Let $\mathcal{H}_i$, for $i=1,2$, be Hilbert spaces, and $T:{\frak Dom}(T) \subseteq \mathcal{H}_1 \to \mathcal{H}_2$ a densely-defined closed operator. If the kernel of $T$, and the kernel of its adjoint $T^*:{\frak Dom}(T^*) \subseteq \mathcal{H_2} \to \mathcal{H}_1$, are both finite dimensional, then does it follow that $T$ is Fredholm, which is to say, will $T$ have closed range?
I would guess not, but cannot produce an example.

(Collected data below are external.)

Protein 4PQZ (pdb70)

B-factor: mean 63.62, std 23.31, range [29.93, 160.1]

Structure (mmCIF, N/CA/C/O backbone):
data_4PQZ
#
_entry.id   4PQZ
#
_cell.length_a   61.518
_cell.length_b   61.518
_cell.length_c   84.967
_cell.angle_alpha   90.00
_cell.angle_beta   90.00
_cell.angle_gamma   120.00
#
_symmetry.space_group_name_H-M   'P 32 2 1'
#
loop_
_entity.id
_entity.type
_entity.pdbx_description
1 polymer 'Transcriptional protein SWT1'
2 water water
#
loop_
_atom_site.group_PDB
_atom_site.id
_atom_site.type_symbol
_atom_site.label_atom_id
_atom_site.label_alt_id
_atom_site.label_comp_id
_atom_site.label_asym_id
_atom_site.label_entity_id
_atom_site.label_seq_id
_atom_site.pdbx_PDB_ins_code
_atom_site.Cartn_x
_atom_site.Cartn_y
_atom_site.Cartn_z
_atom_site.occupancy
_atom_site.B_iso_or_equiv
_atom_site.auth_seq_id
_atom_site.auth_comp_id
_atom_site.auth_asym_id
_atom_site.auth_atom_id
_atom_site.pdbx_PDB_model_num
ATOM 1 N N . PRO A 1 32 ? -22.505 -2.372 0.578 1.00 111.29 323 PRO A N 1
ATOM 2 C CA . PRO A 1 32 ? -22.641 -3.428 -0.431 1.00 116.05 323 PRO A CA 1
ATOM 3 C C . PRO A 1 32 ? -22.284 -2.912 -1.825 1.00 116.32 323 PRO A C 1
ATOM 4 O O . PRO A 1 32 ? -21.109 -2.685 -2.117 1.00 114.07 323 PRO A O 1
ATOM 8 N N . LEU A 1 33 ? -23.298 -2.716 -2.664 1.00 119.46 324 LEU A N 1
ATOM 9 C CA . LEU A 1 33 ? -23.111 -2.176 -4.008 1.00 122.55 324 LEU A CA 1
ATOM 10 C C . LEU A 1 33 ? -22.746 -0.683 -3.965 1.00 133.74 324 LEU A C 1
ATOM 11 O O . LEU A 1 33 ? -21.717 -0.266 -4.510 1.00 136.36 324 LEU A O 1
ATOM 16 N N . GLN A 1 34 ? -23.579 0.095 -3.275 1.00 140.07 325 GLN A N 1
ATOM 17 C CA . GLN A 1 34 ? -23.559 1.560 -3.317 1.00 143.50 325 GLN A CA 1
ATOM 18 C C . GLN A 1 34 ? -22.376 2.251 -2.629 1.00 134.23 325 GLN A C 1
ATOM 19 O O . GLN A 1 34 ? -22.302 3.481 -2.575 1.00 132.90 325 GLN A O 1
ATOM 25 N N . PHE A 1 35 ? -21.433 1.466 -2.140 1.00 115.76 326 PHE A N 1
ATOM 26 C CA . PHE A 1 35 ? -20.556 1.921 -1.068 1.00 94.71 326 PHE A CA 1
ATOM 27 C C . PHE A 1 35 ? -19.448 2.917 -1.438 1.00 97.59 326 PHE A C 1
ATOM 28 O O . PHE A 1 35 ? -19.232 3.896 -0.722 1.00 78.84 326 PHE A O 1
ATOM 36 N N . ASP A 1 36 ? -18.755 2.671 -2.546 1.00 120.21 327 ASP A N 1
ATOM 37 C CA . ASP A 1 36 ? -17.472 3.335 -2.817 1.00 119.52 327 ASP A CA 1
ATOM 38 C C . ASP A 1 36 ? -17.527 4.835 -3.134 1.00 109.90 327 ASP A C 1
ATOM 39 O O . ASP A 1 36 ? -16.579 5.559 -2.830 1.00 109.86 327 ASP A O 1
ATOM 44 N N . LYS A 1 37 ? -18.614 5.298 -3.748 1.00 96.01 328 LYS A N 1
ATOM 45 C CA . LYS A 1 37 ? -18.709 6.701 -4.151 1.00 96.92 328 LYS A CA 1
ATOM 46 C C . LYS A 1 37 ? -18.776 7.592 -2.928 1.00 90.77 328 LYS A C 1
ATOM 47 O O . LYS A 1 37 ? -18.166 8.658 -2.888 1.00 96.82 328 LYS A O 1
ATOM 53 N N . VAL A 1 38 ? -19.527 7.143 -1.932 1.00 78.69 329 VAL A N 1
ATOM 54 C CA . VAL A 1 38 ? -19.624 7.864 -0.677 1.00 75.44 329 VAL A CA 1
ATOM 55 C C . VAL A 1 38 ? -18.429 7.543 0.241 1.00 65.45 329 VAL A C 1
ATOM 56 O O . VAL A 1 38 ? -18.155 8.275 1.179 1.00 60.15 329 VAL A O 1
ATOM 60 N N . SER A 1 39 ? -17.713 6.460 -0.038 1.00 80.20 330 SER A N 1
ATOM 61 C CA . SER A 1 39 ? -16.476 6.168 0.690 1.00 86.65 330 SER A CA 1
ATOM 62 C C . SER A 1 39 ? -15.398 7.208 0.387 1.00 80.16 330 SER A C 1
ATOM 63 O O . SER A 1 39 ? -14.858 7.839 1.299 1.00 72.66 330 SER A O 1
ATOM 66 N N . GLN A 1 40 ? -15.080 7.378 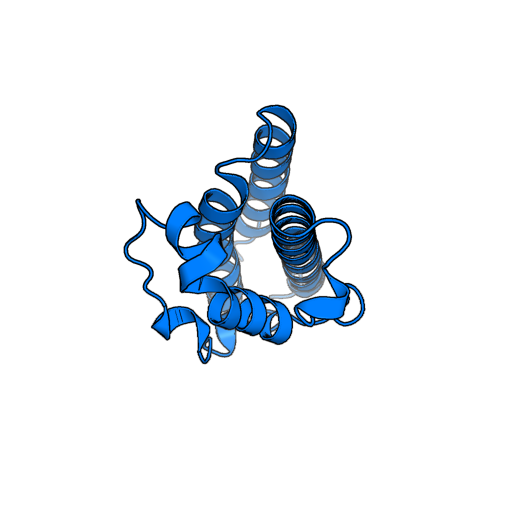-0.895 1.00 74.92 331 GLN A N 1
ATOM 67 C CA . GLN A 1 40 ? -14.103 8.381 -1.303 1.00 76.54 331 GLN A CA 1
ATOM 68 C C . GLN A 1 40 ? -14.608 9.804 -1.047 1.00 85.99 331 GLN A C 1
ATOM 69 O O . GLN A 1 40 ? -13.826 10.690 -0.704 1.00 90.88 331 GLN A O 1
ATOM 75 N N . ASN A 1 41 ? -15.915 10.006 -1.198 1.00 93.85 332 ASN A N 1
ATOM 76 C CA . ASN A 1 41 ? -16.546 11.310 -0.978 1.00 97.46 332 ASN A CA 1
ATOM 77 C C . ASN A 1 41 ? -16.327 11.875 0.434 1.00 86.82 332 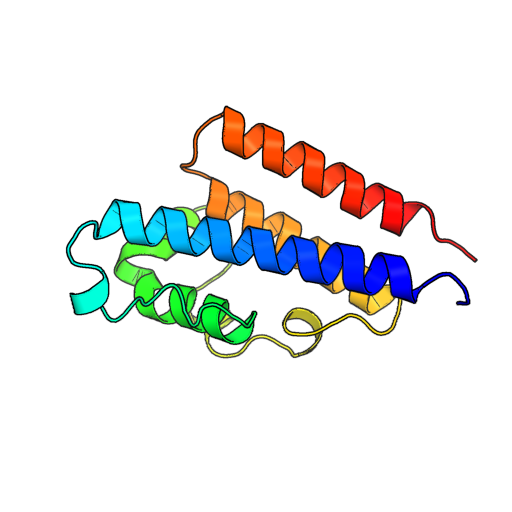ASN A C 1
ATOM 78 O O . ASN A 1 41 ? -15.962 13.040 0.596 1.00 85.56 332 ASN A O 1
ATOM 83 N N . VAL A 1 42 ? -16.560 11.051 1.452 1.00 70.59 333 VAL A N 1
ATOM 84 C CA . VAL A 1 42 ? -16.267 11.428 2.835 1.00 66.24 333 VAL A CA 1
ATOM 85 C C . VAL A 1 42 ? -14.761 11.525 3.069 1.00 63.81 333 VAL A C 1
ATOM 86 O O . VAL A 1 42 ? -14.265 12.535 3.562 1.00 62.52 333 VAL A O 1
ATOM 90 N N . PHE A 1 43 ? -14.048 10.461 2.705 1.00 68.92 334 PHE A N 1
ATOM 91 C CA . PHE A 1 43 ? -12.593 10.372 2.866 1.00 70.21 334 PHE A CA 1
ATOM 92 C C . PHE A 1 43 ? -11.867 11.585 2.281 1.00 77.28 334 PHE A C 1
ATOM 93 O O . PHE A 1 43 ? -11.070 12.224 2.971 1.00 78.92 334 PHE A O 1
ATOM 101 N N . GLU A 1 44 ? -12.163 11.919 1.026 1.00 83.11 335 GLU A N 1
ATOM 102 C CA . GLU A 1 44 ? -11.483 13.030 0.367 1.00 90.86 335 GLU A CA 1
ATOM 103 C C . GLU A 1 44 ? -11.909 14.397 0.906 1.00 84.44 335 GLU A C 1
ATOM 104 O O . GLU A 1 44 ? -11.129 15.350 0.869 1.00 86.68 335 GLU A O 1
ATOM 110 N N . GLN A 1 45 ? -13.134 14.496 1.415 1.00 67.05 336 GLN A N 1
ATOM 111 C CA . GLN A 1 45 ? -13.579 15.749 2.025 1.00 64.44 336 GLN A CA 1
ATOM 112 C C . GLN A 1 45 ? -13.035 15.925 3.442 1.00 59.13 336 GLN A C 1
ATOM 113 O O . GLN A 1 45 ? -12.585 17.014 3.806 1.00 63.83 336 GLN A O 1
ATOM 119 N N . VAL A 1 46 ? -13.078 14.856 4.237 1.00 58.08 337 VAL A N 1
ATOM 120 C CA . VAL A 1 46 ? -12.426 14.841 5.551 1.00 60.23 337 VAL A CA 1
ATOM 121 C C . VAL A 1 46 ? -10.949 15.254 5.445 1.00 57.99 337 VAL A C 1
ATOM 122 O O . VAL A 1 46 ? -10.485 16.105 6.209 1.00 47.97 337 VAL A O 1
ATOM 126 N N . LYS A 1 47 ? -10.241 14.654 4.485 1.00 57.43 338 LYS A N 1
ATOM 127 C CA . LYS A 1 47 ? -8.856 15.022 4.150 1.00 67.91 338 LYS A CA 1
ATOM 128 C C . LYS A 1 47 ? -8.677 16.520 3.892 1.00 68.96 338 LYS A C 1
ATOM 129 O O . LYS A 1 47 ? -7.812 17.157 4.498 1.00 69.41 338 LYS A O 1
ATOM 135 N N . GLU A 1 48 ? -9.490 17.073 2.995 1.00 68.88 339 GLU A N 1
ATOM 136 C CA . GLU A 1 48 ? -9.416 18.497 2.661 1.00 66.25 339 GLU A CA 1
ATOM 137 C C . GLU A 1 48 ? -9.661 19.385 3.876 1.00 60.01 339 GLU A C 1
ATOM 138 O O . GLU A 1 48 ? -9.062 20.449 4.015 1.00 63.33 339 GLU A O 1
ATOM 144 N N . THR A 1 49 ? -10.541 18.930 4.758 1.00 50.12 340 THR A N 1
ATOM 145 C CA . THR A 1 49 ? -10.928 19.700 5.934 1.00 47.92 340 THR A CA 1
ATOM 146 C C . THR A 1 49 ? -9.854 19.648 7.024 1.00 46.99 340 THR A C 1
ATOM 147 O O . THR A 1 49 ? -9.636 20.620 7.748 1.00 54.64 340 THR A O 1
ATOM 151 N N . ILE A 1 50 ? -9.183 18.510 7.138 1.00 54.32 341 ILE A N 1
ATOM 152 C CA . ILE A 1 50 ? -8.069 18.385 8.064 1.00 51.07 341 ILE A CA 1
ATOM 153 C C . ILE A 1 50 ? -6.932 19.288 7.598 1.00 49.07 341 ILE A C 1
ATOM 154 O O . ILE A 1 50 ? -6.303 19.983 8.393 1.00 49.91 341 ILE A O 1
ATOM 159 N N . PHE A 1 51 ? -6.690 19.281 6.292 1.00 46.94 342 PHE A N 1
ATOM 160 C CA . PHE A 1 51 ? -5.593 20.047 5.708 1.00 50.62 342 PHE A CA 1
ATOM 161 C C . PHE A 1 51 ? -5.842 21.538 5.881 1.00 57.89 342 PHE A C 1
ATOM 162 O O . PHE A 1 51 ? -4.956 22.261 6.330 1.00 62.62 342 PHE A O 1
ATOM 170 N N . PHE A 1 52 ? -7.054 21.982 5.544 1.00 49.57 343 PHE A N 1
ATOM 171 C CA . PHE A 1 52 ? -7.470 23.368 5.767 1.00 42.44 343 PHE A CA 1
ATOM 172 C C . PHE A 1 52 ? -7.216 23.798 7.204 1.00 47.45 343 PHE A C 1
ATOM 173 O O . PHE A 1 52 ? -6.638 24.866 7.438 1.00 51.47 343 PHE A O 1
ATOM 181 N N . ALA A 1 53 ? -7.654 22.959 8.150 1.00 48.23 344 ALA A N 1
ATOM 182 C CA . ALA A 1 53 ? -7.572 23.273 9.576 1.00 47.62 344 ALA A CA 1
ATOM 183 C C . ALA A 1 53 ? -6.128 23.376 10.070 1.00 52.86 344 ALA A C 1
ATOM 184 O O . ALA A 1 53 ? -5.784 24.271 10.847 1.00 51.12 344 ALA A O 1
ATOM 186 N N . ILE A 1 54 ? -5.285 22.464 9.606 1.00 54.33 345 ILE A N 1
ATOM 187 C CA . ILE A 1 54 ? -3.884 22.495 9.976 1.00 52.51 345 ILE A CA 1
ATOM 188 C C . ILE A 1 54 ? -3.154 23.676 9.330 1.00 48.51 345 ILE A C 1
ATOM 189 O O . ILE A 1 54 ? -2.429 24.405 10.013 1.00 44.02 345 ILE A O 1
ATOM 194 N N . ASP A 1 55 ? -3.376 23.880 8.031 1.00 57.83 346 ASP A N 1
ATOM 195 C CA . ASP A 1 55 ? -2.852 25.042 7.293 1.00 56.75 346 ASP A CA 1
ATOM 196 C C . ASP A 1 55 ? -3.172 26.363 7.980 1.00 51.49 346 ASP A C 1
ATOM 197 O O . ASP A 1 55 ? -2.298 27.192 8.196 1.00 60.20 346 ASP A O 1
ATOM 202 N N . HIS A 1 56 ? -4.439 26.542 8.329 1.00 54.57 347 HIS A N 1
ATOM 203 C CA . HIS A 1 56 ? -4.945 27.808 8.854 1.00 60.72 347 HIS A CA 1
ATOM 204 C C . HIS A 1 56 ? -4.370 28.131 10.234 1.00 44.77 347 HIS A C 1
ATOM 205 O O . HIS A 1 56 ? -4.032 29.277 10.546 1.00 51.41 347 HIS A O 1
ATOM 212 N N . THR A 1 57 ? -4.280 27.102 11.058 1.00 42.82 348 THR A N 1
ATOM 213 C CA . THR A 1 57 ? -3.769 27.241 12.409 1.00 47.04 348 THR A CA 1
ATOM 214 C C . THR A 1 57 ? -2.243 27.527 12.394 1.00 53.33 348 THR A C 1
ATOM 215 O O . THR A 1 57 ? -1.759 28.393 13.125 1.00 44.42 348 THR A O 1
ATOM 219 N N . LEU A 1 58 ? -1.508 26.833 11.528 1.00 47.36 349 LEU A N 1
ATOM 220 C CA . LEU A 1 58 ? -0.059 27.013 11.431 1.00 61.31 349 LEU A CA 1
ATOM 221 C C . LEU A 1 58 ? 0.319 28.385 10.877 1.00 60.53 349 LEU A C 1
ATOM 222 O O . LEU A 1 58 ? 1.205 29.059 11.408 1.00 50.04 349 LEU A O 1
ATOM 227 N N . ARG A 1 59 ? -0.362 28.788 9.808 1.00 55.43 350 ARG A N 1
ATOM 228 C CA . ARG A 1 59 ? -0.166 30.096 9.210 1.00 59.31 350 ARG A CA 1
ATOM 229 C C . ARG A 1 59 ? -0.506 31.233 10.179 1.00 54.08 350 ARG A C 1
ATOM 230 O O . ARG A 1 59 ? 0.125 32.288 10.154 1.00 62.85 350 ARG A O 1
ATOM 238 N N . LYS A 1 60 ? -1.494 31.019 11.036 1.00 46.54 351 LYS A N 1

No. Consider $P:\ell^2(\mathbb Z)\supset D(P)\rightarrow\ell^2(\mathbb Z)$ defined by $P(e_n) = e^n e_{n} $ with $$D(P)=\{ (\xi_n)\in\ell^2(\mathbb Z) : \sum_{n=-\infty}^\infty e^{2n} |\xi_n|^2 < \infty \}.$$ Then $P$ is positive, self-adjoint (closed and densely defined) injective, and $P$ does not have closed range.
Let $K$ be a finite-dimensional Hilbert space, and define $T$ on $K\oplus\ell^2(\mathbb Z)$ to be $P$ on $\ell^2(\mathbb Z)$ and $0$ on $K$ (so $D(T) = \{(\xi,\eta) : \xi\in K, \eta\in D(P) \}$). Then $T^*=T$ and $T$ has finite dimensional kernel, but the image of $T$ is not closed.